Maheamai Kokauani, professeure transgenre de français et de latin au collège-lycée catholique Anne-Marie Javouhey de Uturoa, faisait partie des invités à la dernière journée de la table ronde LGBT (lesbiennes, gays, bisexuels, transgenres), mercredi 8 novembre, qui sont intervenus au cours du panel de discussion intitulée “éducation et acceptation”, présenté par Éric Tournier, directeur général de la Direction générale de l’éducation et des enseignements de la Polynésie française (DGEE).
Née en Polynésie, originaire de Tahuata aux Marquises, Maheamai obtient son baccalauréat en littérature au lycée Paul Gauguin, avant de poursuivre une licence de lettres à l’Université de la Polynésie française. Un parcours scolaire semé d’embûches “financières et personnelles” qui l’ont néanmoins, motivé à réussir son master de lettres “haut la main“. À ce jour, elle effectue sa deuxième année d’enseignement au sein du lycée-collège Anne-Marie Javouhey.

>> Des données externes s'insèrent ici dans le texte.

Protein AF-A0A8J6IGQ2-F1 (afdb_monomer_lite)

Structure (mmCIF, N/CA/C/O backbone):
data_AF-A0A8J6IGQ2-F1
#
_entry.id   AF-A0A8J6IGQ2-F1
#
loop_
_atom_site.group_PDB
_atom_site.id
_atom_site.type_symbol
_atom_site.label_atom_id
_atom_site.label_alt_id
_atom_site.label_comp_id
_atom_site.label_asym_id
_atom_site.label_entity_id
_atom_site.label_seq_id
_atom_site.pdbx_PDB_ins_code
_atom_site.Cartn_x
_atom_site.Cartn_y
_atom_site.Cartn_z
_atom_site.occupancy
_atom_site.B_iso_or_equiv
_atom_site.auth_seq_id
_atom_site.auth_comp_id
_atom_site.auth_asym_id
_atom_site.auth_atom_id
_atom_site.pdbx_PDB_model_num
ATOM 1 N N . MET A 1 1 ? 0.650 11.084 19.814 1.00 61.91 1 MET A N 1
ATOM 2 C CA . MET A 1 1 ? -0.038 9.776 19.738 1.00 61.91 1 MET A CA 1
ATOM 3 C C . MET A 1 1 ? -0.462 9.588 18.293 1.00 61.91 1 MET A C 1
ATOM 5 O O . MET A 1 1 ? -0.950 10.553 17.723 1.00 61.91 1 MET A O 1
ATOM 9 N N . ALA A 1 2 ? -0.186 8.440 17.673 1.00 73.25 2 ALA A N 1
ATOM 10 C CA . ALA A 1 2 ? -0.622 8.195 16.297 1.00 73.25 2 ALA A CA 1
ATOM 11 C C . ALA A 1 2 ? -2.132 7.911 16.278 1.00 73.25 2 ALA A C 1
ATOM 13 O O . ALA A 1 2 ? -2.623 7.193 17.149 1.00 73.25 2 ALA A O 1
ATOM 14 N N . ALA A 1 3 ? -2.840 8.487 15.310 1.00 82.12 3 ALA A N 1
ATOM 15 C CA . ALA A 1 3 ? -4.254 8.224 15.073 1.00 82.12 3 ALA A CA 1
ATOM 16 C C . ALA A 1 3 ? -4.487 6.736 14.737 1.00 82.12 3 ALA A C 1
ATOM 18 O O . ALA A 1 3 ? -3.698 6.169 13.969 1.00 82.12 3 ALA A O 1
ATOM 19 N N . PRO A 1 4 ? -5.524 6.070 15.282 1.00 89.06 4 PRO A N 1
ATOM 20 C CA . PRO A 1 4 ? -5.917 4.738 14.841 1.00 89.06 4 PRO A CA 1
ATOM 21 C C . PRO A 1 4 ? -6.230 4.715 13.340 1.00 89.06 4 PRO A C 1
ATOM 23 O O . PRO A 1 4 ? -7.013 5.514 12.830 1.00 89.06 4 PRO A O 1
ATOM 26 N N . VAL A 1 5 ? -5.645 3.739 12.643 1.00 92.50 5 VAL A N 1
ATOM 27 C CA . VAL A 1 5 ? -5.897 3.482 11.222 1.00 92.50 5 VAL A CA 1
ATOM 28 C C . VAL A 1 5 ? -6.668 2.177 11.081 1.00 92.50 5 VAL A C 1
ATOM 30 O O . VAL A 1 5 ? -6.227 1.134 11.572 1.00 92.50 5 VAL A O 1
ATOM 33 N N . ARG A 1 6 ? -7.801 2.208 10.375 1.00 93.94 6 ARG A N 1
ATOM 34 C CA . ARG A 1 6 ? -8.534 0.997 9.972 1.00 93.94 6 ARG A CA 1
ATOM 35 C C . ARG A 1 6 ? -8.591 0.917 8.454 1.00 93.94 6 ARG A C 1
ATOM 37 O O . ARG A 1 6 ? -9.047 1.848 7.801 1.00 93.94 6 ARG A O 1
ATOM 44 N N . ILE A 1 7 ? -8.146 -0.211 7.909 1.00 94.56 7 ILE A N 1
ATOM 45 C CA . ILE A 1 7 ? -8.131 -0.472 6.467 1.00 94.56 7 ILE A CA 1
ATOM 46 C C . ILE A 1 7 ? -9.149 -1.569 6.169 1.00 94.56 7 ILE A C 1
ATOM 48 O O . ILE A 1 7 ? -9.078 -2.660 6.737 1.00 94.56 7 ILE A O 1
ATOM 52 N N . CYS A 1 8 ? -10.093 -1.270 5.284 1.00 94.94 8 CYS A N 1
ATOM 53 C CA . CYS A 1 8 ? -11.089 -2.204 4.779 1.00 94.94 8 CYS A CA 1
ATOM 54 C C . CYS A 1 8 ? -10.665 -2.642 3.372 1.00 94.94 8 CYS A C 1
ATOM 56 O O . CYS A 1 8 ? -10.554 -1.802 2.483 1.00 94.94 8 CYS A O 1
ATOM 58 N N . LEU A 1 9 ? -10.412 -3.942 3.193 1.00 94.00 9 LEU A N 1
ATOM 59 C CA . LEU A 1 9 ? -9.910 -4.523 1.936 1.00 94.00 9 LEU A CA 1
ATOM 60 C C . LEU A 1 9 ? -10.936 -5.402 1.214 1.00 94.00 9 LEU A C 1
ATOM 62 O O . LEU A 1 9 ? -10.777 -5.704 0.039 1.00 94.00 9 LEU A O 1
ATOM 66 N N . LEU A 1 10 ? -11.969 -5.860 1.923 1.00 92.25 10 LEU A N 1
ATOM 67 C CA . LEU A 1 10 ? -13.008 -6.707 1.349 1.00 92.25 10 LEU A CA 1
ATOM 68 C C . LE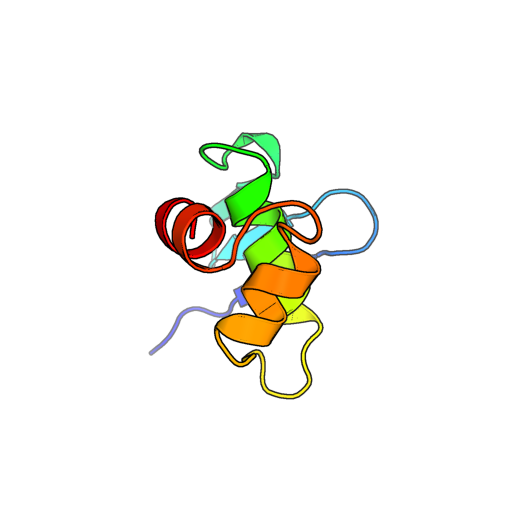U A 1 10 ? -14.049 -5.816 0.666 1.00 92.25 10 LEU A C 1
ATOM 70 O O . LEU A 1 10 ? -14.801 -5.111 1.342 1.00 92.25 10 LEU A O 1
ATOM 74 N N . GLY A 1 11 ? -14.076 -5.850 -0.666 1.00 89.31 11 GLY A N 1
ATOM 75 C CA . GLY A 1 11 ? -14.853 -4.923 -1.490 1.00 89.31 11 GLY A CA 1
ATOM 76 C C . GLY A 1 11 ? -13.975 -3.780 -1.995 1.00 89.31 11 GLY A C 1
ATOM 77 O O . GLY A 1 11 ? -12.888 -4.031 -2.503 1.00 89.31 11 GLY A O 1
ATOM 78 N N . SER A 1 12 ? -14.442 -2.538 -1.867 1.00 89.19 12 SER A N 1
ATOM 79 C CA . SER A 1 12 ? -13.639 -1.357 -2.197 1.00 89.19 12 SER A CA 1
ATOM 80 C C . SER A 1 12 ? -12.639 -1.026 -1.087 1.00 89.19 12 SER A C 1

En l’attente de passer son certificat d’aptitude au professorat de l’enseignement secondaire (CAPES), qui lui permettra d’être professeure titulaire, la jeune transgenre de 26 ans milite “pour montrer le contre-exemple des stéréotypes façonnés autour de la communauté transgenre“. Entretien.
Quel est ton parcours dans l’éducation ?
“Depuis près de trois ans, je suis enseignante de français et de latin en délégation annuelle (agents contractuels recrutés pour exercer des fonctions d’enseignement, d’éducation et de psychologue dans les établissements scolaires, Ndlr). J’ai débuté par six mois au collège de Papara, deux mois au lycée Don Bosco et, depuis 2021, j’enseigne au lycée-collège Anne-Marie Javouhey de Uturoa.”
Comment s’est déroulée ta première expérience en tant que professeure ?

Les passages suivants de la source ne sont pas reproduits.